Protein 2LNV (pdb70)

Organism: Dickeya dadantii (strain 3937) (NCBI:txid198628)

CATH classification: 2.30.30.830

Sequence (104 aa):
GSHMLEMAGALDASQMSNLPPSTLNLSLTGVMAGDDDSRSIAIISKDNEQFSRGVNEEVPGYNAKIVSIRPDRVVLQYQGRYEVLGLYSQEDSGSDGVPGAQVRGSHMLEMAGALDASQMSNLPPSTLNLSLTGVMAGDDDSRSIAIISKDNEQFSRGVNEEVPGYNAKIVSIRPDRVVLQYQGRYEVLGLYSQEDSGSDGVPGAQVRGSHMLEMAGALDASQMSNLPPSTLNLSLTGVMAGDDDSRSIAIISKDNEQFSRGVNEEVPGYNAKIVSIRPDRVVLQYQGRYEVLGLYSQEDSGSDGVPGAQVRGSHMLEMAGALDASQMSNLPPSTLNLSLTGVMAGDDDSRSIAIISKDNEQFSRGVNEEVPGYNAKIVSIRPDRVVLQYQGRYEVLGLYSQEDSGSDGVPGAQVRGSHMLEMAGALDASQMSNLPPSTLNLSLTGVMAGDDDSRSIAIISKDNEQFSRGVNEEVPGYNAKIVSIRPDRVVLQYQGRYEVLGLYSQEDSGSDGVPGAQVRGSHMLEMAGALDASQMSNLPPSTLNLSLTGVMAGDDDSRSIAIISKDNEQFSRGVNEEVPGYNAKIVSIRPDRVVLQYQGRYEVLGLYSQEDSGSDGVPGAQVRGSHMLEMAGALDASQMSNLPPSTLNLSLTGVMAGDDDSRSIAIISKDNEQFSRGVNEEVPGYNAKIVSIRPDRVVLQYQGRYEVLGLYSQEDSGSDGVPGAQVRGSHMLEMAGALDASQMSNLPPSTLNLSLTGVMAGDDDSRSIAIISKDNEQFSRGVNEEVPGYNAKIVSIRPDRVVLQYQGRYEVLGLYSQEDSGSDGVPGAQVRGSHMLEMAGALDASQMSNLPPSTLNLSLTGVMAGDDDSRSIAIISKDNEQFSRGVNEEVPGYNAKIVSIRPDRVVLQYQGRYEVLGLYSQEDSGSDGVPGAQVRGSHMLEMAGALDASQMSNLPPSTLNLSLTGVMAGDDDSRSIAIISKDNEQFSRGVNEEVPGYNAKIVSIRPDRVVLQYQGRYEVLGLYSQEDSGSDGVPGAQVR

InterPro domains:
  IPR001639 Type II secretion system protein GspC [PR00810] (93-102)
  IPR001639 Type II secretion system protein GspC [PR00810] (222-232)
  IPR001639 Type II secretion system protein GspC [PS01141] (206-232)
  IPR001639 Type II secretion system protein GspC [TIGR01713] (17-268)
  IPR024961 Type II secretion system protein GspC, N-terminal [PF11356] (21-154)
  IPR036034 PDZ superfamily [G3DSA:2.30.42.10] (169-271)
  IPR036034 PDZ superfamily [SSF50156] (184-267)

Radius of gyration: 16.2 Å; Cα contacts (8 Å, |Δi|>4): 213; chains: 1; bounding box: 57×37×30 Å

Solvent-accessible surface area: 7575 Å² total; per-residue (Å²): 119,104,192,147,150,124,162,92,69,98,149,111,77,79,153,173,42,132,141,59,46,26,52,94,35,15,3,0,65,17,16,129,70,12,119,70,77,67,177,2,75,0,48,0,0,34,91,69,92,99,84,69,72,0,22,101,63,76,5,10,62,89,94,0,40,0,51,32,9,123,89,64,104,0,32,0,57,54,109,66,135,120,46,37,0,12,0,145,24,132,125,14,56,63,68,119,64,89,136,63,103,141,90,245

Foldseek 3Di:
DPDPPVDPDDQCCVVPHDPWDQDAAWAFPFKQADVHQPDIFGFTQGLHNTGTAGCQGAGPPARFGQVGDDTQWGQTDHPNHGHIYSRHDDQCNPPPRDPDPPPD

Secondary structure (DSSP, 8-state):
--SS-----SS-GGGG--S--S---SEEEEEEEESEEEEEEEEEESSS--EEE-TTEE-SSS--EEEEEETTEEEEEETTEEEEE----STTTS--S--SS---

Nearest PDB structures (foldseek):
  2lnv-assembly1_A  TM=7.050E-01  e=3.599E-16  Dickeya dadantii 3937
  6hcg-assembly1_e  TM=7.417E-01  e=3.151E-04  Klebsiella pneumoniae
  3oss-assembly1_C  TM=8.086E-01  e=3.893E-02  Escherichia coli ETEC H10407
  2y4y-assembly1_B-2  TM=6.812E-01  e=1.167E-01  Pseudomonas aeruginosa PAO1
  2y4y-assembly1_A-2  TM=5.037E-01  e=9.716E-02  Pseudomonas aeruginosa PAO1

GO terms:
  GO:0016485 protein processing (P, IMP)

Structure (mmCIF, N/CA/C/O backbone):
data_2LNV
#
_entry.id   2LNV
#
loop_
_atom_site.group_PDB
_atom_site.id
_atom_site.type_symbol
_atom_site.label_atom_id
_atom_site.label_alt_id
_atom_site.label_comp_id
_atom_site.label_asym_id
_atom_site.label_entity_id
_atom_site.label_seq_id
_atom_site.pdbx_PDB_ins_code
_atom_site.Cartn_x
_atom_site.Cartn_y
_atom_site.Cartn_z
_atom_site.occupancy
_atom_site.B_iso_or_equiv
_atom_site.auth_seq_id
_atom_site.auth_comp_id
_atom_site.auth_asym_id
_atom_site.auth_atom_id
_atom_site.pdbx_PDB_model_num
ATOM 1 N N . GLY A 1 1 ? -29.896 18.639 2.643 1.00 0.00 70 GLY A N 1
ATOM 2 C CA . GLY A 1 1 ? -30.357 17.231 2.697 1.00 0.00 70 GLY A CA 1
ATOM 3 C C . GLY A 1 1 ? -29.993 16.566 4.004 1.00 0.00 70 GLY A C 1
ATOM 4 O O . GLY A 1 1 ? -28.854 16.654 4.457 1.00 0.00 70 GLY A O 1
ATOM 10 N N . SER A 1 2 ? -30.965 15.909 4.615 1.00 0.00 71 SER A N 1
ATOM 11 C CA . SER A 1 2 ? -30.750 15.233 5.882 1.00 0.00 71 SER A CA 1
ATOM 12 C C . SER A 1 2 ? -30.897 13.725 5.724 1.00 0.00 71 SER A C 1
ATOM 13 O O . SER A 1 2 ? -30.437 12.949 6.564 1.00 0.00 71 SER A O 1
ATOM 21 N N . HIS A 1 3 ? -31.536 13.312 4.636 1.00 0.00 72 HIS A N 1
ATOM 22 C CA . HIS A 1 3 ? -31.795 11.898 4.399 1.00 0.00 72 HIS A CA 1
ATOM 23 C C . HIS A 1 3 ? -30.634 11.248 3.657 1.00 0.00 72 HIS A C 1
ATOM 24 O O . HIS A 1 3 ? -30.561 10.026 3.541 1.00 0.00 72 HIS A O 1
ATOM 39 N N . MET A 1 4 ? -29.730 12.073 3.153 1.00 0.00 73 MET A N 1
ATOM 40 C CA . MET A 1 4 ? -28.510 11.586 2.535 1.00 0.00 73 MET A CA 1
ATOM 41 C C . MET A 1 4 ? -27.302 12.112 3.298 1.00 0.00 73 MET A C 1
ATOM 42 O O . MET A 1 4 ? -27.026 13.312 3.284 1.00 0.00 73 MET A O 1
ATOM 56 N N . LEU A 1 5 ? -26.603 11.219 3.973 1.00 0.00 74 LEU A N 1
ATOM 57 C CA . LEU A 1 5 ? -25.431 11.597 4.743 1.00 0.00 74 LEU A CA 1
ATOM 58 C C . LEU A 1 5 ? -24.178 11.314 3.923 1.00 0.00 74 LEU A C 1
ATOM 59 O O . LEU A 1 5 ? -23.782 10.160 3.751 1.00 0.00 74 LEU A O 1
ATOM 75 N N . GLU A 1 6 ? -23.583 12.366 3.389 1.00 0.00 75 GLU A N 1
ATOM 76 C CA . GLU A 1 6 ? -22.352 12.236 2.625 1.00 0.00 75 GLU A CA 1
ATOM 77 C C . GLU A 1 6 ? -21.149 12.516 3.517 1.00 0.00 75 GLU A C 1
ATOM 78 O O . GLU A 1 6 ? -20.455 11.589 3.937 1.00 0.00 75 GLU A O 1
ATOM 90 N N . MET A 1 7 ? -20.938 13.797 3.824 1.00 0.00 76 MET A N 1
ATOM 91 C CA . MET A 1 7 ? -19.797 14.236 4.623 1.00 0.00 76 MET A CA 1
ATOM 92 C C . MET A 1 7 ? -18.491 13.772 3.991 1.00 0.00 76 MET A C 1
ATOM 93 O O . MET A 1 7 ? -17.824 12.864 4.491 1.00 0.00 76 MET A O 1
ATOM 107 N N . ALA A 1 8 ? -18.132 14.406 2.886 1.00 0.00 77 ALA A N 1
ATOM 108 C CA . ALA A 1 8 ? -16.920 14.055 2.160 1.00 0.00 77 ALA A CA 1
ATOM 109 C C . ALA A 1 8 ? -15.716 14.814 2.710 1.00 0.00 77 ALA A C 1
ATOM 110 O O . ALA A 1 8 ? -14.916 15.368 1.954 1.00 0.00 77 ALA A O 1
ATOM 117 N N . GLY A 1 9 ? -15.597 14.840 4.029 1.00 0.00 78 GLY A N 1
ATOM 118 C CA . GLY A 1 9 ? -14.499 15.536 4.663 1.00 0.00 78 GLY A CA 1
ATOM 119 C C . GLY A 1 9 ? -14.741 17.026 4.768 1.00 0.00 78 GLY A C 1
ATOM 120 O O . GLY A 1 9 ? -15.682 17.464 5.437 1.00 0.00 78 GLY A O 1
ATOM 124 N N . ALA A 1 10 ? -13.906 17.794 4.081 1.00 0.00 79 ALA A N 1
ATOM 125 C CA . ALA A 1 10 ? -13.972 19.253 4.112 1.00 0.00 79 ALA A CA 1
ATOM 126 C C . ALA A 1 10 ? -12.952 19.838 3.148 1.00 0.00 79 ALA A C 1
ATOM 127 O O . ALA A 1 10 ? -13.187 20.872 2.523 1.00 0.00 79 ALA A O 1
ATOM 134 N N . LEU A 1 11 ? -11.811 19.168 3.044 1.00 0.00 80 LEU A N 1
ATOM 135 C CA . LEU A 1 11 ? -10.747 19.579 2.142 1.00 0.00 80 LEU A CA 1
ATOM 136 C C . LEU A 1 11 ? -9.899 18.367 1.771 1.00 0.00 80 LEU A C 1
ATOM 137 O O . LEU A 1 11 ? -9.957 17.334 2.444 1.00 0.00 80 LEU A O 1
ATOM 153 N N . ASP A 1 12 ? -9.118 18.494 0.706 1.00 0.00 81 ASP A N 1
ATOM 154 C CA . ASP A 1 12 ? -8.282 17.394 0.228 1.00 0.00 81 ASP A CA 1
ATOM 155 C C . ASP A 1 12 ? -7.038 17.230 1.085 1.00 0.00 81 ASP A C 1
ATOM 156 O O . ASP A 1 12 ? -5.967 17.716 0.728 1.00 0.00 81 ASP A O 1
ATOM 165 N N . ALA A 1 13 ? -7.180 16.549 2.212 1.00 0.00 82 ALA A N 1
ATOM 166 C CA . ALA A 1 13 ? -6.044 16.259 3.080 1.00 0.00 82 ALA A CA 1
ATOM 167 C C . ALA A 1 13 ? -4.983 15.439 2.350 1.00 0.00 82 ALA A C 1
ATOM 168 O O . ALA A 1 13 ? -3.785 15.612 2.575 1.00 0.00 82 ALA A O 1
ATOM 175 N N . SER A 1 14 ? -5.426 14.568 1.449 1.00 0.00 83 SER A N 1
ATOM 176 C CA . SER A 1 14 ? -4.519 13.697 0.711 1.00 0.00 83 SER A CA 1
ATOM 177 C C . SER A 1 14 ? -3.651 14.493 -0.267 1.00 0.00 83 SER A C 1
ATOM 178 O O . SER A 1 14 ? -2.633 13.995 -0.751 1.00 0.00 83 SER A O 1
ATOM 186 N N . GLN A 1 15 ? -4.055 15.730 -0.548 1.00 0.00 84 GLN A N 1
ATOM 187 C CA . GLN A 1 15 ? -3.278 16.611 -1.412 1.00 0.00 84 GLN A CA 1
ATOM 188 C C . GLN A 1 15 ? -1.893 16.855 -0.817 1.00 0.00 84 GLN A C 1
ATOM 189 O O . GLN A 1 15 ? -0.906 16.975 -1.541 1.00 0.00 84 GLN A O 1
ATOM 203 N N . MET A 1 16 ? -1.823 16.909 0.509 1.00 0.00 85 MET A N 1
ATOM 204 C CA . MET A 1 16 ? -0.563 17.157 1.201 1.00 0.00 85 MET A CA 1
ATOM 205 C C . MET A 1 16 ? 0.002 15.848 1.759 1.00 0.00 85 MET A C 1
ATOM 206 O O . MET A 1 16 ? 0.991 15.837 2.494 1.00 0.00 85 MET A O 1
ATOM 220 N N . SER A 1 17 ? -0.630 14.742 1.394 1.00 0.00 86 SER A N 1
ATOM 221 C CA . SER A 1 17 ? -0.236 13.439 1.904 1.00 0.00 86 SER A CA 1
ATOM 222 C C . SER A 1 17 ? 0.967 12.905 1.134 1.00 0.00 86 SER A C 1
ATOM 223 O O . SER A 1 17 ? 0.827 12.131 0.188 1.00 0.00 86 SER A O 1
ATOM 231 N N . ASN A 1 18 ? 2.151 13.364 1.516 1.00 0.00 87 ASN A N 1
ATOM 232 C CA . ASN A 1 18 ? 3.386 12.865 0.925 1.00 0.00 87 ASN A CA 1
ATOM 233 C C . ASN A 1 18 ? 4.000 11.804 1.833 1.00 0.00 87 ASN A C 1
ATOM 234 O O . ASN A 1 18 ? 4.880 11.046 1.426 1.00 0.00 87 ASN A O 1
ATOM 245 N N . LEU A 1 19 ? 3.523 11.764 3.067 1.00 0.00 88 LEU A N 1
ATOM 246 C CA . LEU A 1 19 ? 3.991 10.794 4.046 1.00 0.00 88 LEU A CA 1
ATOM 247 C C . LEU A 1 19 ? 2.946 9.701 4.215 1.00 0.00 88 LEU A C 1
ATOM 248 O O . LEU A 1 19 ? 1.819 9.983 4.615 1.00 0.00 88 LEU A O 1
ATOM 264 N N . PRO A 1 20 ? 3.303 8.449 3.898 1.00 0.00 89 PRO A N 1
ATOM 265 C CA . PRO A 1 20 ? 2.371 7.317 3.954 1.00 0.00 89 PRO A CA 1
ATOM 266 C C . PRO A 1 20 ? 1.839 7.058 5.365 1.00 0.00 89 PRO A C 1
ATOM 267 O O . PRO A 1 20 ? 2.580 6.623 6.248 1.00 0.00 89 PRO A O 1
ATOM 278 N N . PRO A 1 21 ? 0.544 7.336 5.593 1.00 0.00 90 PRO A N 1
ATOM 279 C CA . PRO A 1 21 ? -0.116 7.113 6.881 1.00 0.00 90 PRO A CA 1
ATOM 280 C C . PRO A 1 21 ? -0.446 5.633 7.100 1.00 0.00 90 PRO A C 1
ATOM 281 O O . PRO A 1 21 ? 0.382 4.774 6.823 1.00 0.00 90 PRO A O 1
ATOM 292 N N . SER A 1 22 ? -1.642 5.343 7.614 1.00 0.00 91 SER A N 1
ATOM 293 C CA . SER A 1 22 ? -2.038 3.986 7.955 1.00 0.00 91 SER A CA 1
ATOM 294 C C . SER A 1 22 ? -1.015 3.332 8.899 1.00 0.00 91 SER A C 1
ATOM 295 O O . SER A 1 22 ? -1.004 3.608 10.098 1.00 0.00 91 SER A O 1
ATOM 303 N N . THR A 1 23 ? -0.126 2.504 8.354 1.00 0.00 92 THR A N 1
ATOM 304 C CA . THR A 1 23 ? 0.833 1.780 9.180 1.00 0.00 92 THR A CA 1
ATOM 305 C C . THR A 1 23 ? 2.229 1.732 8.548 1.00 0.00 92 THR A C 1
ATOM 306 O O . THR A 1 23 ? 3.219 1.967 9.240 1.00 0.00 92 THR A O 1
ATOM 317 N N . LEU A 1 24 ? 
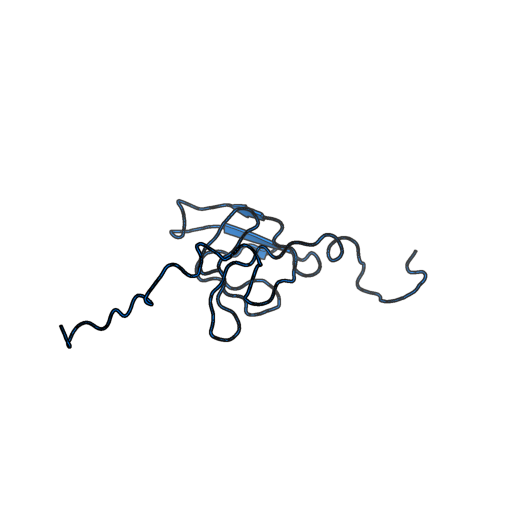2.301 1.493 7.235 1.00 0.00 93 LEU A N 1
ATOM 318 C CA . LEU A 1 24 ? 3.586 1.309 6.535 1.00 0.00 93 LEU A CA 1
ATOM 319 C C . LEU A 1 24 ? 4.374 0.114 7.088 1.00 0.00 93 LEU A C 1
ATOM 320 O O . LEU A 1 24 ? 4.906 0.152 8.200 1.00 0.00 93 LEU A O 1
ATOM 336 N N . ASN A 1 25 ? 4.458 -0.935 6.280 1.00 0.00 94 ASN A N 1
ATOM 337 C CA . ASN A 1 25 ? 5.078 -2.198 6.673 1.00 0.00 94 ASN A CA 1
ATOM 338 C C . ASN A 1 25 ? 5.113 -3.118 5.451 1.00 0.00 94 ASN A C 1
ATOM 339 O O . ASN A 1 25 ? 5.043 -2.619 4.340 1.00 0.00 94 ASN A O 1
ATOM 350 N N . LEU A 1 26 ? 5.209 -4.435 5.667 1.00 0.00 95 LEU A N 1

################

◆ **What is needed**
Would you please copy every line from the listing above that contains the word "GspC"?

◆ **Solution to the problem**
  IPR001639 Type II secretion system protein GspC [PR00810] (93-102)
  IPR001639 Type II secretion system protein GspC [PR00810] (222-232)
  IPR001639 Type II secretion system protein GspC [PS01141] (206-232)
  IPR001639 Type II secretion system protein GspC [TIGR01713] (17-268)
  IPR024961 Type II secretion system protein GspC, N-terminal [PF11356] (21-154)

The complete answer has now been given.